### Information shown:
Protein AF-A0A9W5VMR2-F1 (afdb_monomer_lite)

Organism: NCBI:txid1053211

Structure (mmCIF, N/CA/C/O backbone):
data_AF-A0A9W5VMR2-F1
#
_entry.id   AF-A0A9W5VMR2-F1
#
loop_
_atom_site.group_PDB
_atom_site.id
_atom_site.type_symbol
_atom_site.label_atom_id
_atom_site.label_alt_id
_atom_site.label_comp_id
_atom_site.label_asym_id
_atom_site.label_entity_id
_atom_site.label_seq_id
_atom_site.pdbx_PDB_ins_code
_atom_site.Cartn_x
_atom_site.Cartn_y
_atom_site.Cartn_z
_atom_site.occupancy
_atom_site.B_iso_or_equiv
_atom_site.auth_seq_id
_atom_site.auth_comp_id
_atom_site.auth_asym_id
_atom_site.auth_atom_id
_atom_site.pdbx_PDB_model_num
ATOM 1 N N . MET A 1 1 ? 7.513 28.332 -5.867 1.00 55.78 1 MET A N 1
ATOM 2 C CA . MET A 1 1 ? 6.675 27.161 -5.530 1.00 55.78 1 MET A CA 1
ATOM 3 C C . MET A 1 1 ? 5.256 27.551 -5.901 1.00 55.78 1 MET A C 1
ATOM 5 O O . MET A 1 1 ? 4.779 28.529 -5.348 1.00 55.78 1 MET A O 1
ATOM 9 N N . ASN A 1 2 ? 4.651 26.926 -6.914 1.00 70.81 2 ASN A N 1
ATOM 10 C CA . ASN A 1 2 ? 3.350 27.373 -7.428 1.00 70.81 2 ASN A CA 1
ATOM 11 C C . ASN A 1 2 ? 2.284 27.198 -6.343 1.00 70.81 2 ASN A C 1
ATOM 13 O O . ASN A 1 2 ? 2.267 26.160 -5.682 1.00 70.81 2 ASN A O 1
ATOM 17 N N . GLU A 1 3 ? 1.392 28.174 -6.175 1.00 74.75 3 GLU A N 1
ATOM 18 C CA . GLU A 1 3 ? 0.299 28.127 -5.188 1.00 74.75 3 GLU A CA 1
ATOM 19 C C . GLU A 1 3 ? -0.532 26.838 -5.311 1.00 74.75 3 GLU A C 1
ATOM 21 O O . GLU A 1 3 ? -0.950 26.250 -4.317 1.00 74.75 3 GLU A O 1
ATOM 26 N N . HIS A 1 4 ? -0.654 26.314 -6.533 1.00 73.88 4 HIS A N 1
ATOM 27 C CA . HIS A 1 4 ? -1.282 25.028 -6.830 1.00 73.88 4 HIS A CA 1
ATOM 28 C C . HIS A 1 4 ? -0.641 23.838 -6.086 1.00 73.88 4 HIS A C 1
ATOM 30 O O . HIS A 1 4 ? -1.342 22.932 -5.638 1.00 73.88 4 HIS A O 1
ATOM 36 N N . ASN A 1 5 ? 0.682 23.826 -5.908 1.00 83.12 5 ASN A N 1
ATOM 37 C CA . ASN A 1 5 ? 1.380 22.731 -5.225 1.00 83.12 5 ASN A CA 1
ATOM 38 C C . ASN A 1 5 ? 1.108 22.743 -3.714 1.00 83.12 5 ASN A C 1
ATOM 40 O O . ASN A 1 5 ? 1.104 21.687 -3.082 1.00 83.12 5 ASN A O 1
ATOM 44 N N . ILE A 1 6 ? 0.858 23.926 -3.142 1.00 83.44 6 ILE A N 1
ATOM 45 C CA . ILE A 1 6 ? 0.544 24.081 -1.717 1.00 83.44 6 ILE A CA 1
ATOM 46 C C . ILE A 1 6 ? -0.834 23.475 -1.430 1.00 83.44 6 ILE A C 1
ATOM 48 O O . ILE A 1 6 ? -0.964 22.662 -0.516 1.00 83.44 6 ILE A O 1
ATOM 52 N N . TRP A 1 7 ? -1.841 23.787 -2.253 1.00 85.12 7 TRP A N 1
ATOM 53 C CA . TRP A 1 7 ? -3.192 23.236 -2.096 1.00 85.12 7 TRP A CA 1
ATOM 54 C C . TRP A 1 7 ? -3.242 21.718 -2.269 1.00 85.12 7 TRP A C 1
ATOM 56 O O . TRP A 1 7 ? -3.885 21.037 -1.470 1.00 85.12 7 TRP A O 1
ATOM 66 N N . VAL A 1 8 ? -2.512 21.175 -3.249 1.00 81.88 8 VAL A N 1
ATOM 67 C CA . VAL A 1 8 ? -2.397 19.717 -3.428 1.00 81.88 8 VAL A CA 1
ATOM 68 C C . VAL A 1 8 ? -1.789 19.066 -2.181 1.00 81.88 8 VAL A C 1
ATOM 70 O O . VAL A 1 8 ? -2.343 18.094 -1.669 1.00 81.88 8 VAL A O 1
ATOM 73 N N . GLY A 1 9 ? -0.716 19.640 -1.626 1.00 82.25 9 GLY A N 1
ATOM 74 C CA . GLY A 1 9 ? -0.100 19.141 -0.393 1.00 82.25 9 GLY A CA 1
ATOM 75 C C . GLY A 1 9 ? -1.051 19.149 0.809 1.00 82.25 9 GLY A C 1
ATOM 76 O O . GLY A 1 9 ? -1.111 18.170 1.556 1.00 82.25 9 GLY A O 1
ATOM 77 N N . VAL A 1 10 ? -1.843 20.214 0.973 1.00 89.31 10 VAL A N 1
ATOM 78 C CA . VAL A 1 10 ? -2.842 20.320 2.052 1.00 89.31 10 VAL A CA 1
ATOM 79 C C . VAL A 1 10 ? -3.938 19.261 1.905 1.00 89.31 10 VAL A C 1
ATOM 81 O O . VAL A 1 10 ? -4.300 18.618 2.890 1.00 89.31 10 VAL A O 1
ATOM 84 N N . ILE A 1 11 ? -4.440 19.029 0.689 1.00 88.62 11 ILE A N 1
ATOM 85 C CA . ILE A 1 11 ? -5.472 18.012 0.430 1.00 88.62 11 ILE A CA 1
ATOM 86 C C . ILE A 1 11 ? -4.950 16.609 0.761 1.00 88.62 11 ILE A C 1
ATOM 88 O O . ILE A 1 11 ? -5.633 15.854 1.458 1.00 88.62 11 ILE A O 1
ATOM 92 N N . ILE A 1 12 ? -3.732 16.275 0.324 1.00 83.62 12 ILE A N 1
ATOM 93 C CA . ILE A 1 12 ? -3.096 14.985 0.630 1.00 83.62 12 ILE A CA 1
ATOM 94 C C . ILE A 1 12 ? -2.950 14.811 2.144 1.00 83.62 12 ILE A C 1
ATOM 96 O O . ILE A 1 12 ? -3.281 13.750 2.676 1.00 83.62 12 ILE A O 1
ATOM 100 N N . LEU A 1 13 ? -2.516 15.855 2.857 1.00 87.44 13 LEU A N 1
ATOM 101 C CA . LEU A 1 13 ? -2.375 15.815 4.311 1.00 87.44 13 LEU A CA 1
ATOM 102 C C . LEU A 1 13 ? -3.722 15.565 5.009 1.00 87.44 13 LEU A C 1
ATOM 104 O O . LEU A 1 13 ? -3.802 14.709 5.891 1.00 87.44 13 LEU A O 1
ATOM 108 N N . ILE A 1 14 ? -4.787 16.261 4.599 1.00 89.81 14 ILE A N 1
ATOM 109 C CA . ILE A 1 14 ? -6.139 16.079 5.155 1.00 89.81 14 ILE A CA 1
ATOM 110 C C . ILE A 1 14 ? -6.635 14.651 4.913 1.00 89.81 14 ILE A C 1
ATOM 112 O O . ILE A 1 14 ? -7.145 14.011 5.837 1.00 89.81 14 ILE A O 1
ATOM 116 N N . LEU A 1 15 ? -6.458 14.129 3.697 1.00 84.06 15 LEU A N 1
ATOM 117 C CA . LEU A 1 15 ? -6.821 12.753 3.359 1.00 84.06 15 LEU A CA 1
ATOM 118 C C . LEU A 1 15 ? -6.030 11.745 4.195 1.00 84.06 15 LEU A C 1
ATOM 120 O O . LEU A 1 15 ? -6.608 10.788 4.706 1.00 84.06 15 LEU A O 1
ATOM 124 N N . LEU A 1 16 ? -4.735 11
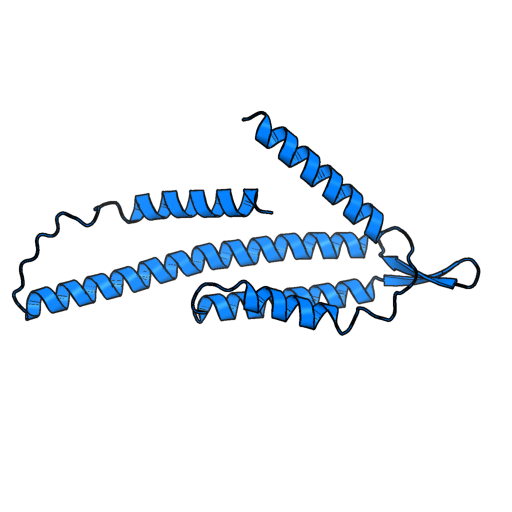.976 4.394 1.00 83.88 16 LEU A N 1
ATOM 125 C CA . LEU A 1 16 ? -3.874 11.105 5.186 1.00 83.88 16 LEU A CA 1
ATOM 126 C C . LEU A 1 16 ? -4.315 11.074 6.656 1.00 83.88 16 LEU A C 1
ATOM 128 O O . LEU A 1 16 ? -4.474 9.992 7.225 1.00 83.88 16 LEU A O 1
ATOM 132 N N . VAL A 1 17 ? -4.613 12.233 7.251 1.00 88.44 17 VAL A N 1
ATOM 133 C CA . VAL A 1 17 ? -5.164 12.321 8.616 1.00 88.44 17 VAL A CA 1
ATOM 134 C C . VAL A 1 17 ? -6.524 11.626 8.706 1.00 88.44 17 VAL A C 1
ATOM 136 O O . VAL A 1 17 ? -6.774 10.868 9.647 1.00 88.44 17 VAL A O 1
ATOM 139 N N . TYR A 1 18 ? -7.397 11.836 7.718 1.00 88.44 18 TYR A N 1
ATOM 140 C CA . TYR A 1 18 ? -8.705 11.187 7.655 1.00 88.44 18 TYR A CA 1
ATOM 141 C C . TYR A 1 18 ? -8.583 9.659 7.597 1.00 88.44 18 TYR A C 1
ATOM 143 O O . TYR A 1 18 ? -9.268 8.959 8.349 1.00 88.44 18 TYR A O 1
ATOM 151 N N . VAL A 1 19 ? -7.684 9.136 6.760 1.00 82.12 19 VAL A N 1
ATOM 152 C CA . VAL A 1 19 ? -7.422 7.696 6.631 1.00 82.12 19 VAL A CA 1
ATOM 153 C C . VAL A 1 19 ? -6.852 7.127 7.929 1.00 82.12 19 VAL A C 1
ATOM 155 O O . VAL A 1 19 ? -7.351 6.108 8.400 1.00 82.12 19 VAL A O 1
ATOM 158 N N . ILE A 1 20 ? -5.882 7.791 8.566 1.00 84.44 20 ILE A N 1
ATOM 159 C CA . ILE A 1 20 ? -5.335 7.342 9.859 1.00 84.44 20 ILE A CA 1
ATOM 160 C C . ILE A 1 20 ? -6.438 7.284 10.917 1.00 84.44 20 ILE A C 1
ATOM 162 O O . ILE A 1 20 ? -6.604 6.262 11.585 1.00 84.44 20 ILE A O 1
ATOM 166 N N . ARG A 1 21 ? -7.250 8.342 11.033 1.00 86.75 21 ARG A N 1
ATOM 167 C CA . ARG A 1 21 ? -8.383 8.371 11.967 1.00 86.75 21 ARG A CA 1
ATOM 168 C C . ARG A 1 21 ? -9.365 7.234 11.686 1.00 86.75 21 ARG A C 1
ATOM 170 O O . ARG A 1 21 ? -9.847 6.592 12.620 1.00 86.75 21 ARG A O 1
ATOM 177 N N . GLN A 1 22 ? -9.649 6.969 10.411 1.00 80.81 22 GLN A N 1
ATOM 178 C CA . GLN A 1 22 ? -10.518 5.873 9.995 1.00 80.81 22 GLN A CA 1
ATOM 179 C C . GLN A 1 22 ? -9.999 4.511 10.487 1.00 80.81 22 GLN A C 1
ATOM 181 O O . GLN A 1 22 ? -10.809 3.718 10.964 1.00 80.81 22 GLN A O 1
ATOM 186 N N . GLN A 1 23 ? -8.687 4.264 10.442 1.00 79.62 23 GLN A N 1
ATOM 187 C CA . GLN A 1 23 ? -8.085 2.997 10.886 1.00 79.62 23 GLN A CA 1
ATOM 188 C C . GLN A 1 23 ? -8.138 2.782 12.410 1.00 79.62 23 GLN A C 1
ATOM 190 O O . GLN A 1 23 ? -8.271 1.648 12.867 1.00 79.62 23 GLN A O 1
ATOM 195 N N . VAL A 1 24 ? -8.055 3.857 13.203 1.00 82.62 24 VAL A N 1
ATOM 196 C CA . VAL A 1 24 ? -8.061 3.781 14.681 1.00 82.62 24 VAL A CA 1
ATOM 197 C C . VAL A 1 24 ? -9.486 3.759 15.255 1.00 82.62 24 VAL A C 1
ATOM 199 O O . VAL A 1 24 ? -9.701 3.358 16.399 1.00 82.62 24 VAL A O 1
ATOM 202 N N . THR A 1 25 ? -10.482 4.173 14.468 1.00 85.00 25 THR A N 1
ATOM 203 C CA . THR A 1 25 ? -11.886 4.181 14.900 1.00 85.00 25 THR A CA 1
ATOM 204 C C . THR A 1 25 ? -12.457 2.756 14.869 1.00 85.00 25 THR A C 1
ATOM 206 O O . THR A 1 25 ? -12.369 2.117 13.817 1.00 85.00 25 THR A O 1
ATOM 209 N N . PRO A 1 26 ? -13.077 2.260 15.960 1.00 81.94 
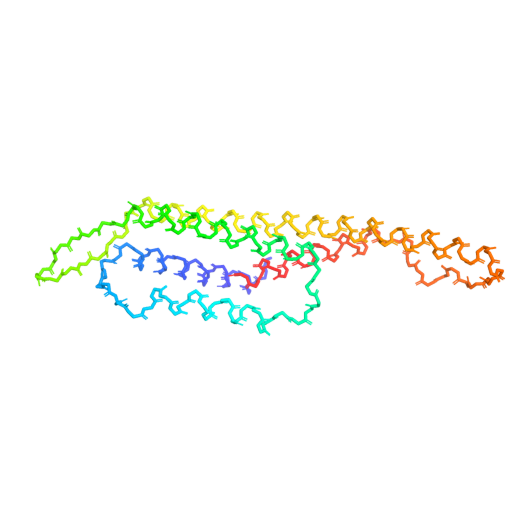26 PRO A N 1
ATOM 210 C CA . PRO A 1 26 ? -13.688 0.934 15.999 1.00 81.94 26 PRO A CA 1
ATOM 211 C C . PRO A 1 26 ? -14.751 0.763 14.914 1.00 81.94 26 PRO A C 1
ATOM 213 O O . PRO A 1 26 ? -15.589 1.644 14.701 1.00 81.94 26 PRO A O 1
ATOM 216 N N . ARG A 1 27 ? -14.733 -0.380 14.225 1.00 82.75 27 ARG A N 1
ATOM 217 C CA . ARG A 1 27 ? -15.689 -0.687 13.152 1.00 82.75 27 ARG A CA 1
ATOM 218 C C . ARG A 1 27 ? -16.223 -2.091 13.271 1.00 82.75 27 ARG A C 1
ATOM 220 O O . ARG A 1 27 ? -15.505 -3.021 13.627 1.00 82.75 27 ARG A O 1
ATOM 227 N N . THR A 1 28 ? -17.475 -2.256 12.880 1.00 82.50 28 THR A N 1
ATOM 228 C CA . THR A 1 28 ? -18.069 -3.578 12.745 1.00 82.50 28 THR A CA 1
ATOM 229 C C . THR A 1 28 ? -17.480 -4.292 11.522 1.00 82.50 28 THR A C 1
ATOM 231 O O . THR A 1 28 ? -17.344 -3.688 10.450 1.00 82.50 28 THR A O 1
ATOM 234 N N . PRO A 1 29 ? -17.101 -5.576 11.646 1.00 71.38 29 PRO A N 1
ATOM 235 C CA . PRO A 1 29 ? -16.578 -6.337 10.525 1.00 71.38 29 PRO A CA 1
ATOM 236 C C . PRO A 1 29 ? -17.667 -6.547 9.475 1.00 71.38 29 PRO A C 1
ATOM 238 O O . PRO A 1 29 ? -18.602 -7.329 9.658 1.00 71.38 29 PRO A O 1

### What to work on:
In the records above, the lines from the one containing "ATOM 197 C C" through the last line are to be written out exactly, both ends included and pictures omitted.

### Output below:
ATOM 197 C C . VAL A 1 24 ? -9.486 3.759 15.255 1.00 82.62 24 VAL A C 1
ATOM 199 O O . VAL A 1 24 ? -9.701 3.358 16.399 1.00 82.62 24 VAL A O 1
ATOM 202 N N . THR A 1 25 ? -10.482 4.173 14.468 1.00 85.00 25 THR A N 1
ATOM 203 C CA . THR A 1 25 ? -11.886 4.181 14.900 1.00 85.00 25 THR A CA 1
ATOM 204 C C . THR A 1 25 ? -12.457 2.756 14.869 1.00 85.00 25 THR A C 1
ATOM 206 O O . THR A 1 25 ? -12.369 2.117 13.817 1.00 85.00 25 THR A O 1
ATOM 209 N N . PRO A 1 26 ? -13.077 2.260 15.960 1.00 81.94 
26 PRO A N 1
ATOM 210 C CA . PRO A 1 26 ? -13.688 0.934 15.999 1.00 81.94 26 PRO A CA 1
ATOM 211 C C . PRO A 1 26 ? -14.751 0.763 14.914 1.00 81.94 26 PRO A C 1
ATOM 213 O O . PRO A 1 26 ? -15.589 1.644 14.701 1.00 81.94 26 PRO A O 1
ATOM 216 N N . ARG A 1 27 ? -14.733 -0.380 14.225 1.00 82.75 27 ARG A N 1
ATOM 217 C CA . ARG A 1 27 ? -15.689 -0.687 13.152 1.00 82.75 27 ARG A CA 1
ATOM 218 C C . ARG A 1 27 ? -16.223 -2.091 13.271 1.00 82.75 27 ARG A C 1
ATOM 220 O O . ARG A 1 27 ? -15.505 -3.021 13.627 1.00 82.75 27 ARG A O 1
ATOM 227 N N . THR A 1 28 ? -17.475 -2.256 12.880 1.00 82.50 28 THR A N 1
ATOM 228 C CA . THR A 1 28 ? -18.069 -3.578 12.745 1.00 82.50 28 THR A CA 1
ATOM 229 C C . THR A 1 28 ? -17.480 -4.292 11.522 1.00 82.50 28 THR A C 1
ATOM 231 O O . THR A 1 28 ? -17.344 -3.688 10.450 1.00 82.50 28 THR A O 1
ATOM 234 N N . PRO A 1 29 ? -17.101 -5.576 11.646 1.00 71.38 29 PRO A N 1
ATOM 235 C CA . PRO A 1 29 ? -16.578 -6.337 10.525 1.00 71.38 29 PRO A CA 1
ATOM 236 C C . PRO A 1 29 ? -17.667 -6.547 9.475 1.00 71.38 29 PRO A C 1
ATOM 238 O O . PRO A 1 29 ? -18.602 -7.329 9.658 1.00 71.38 29 PRO A O 1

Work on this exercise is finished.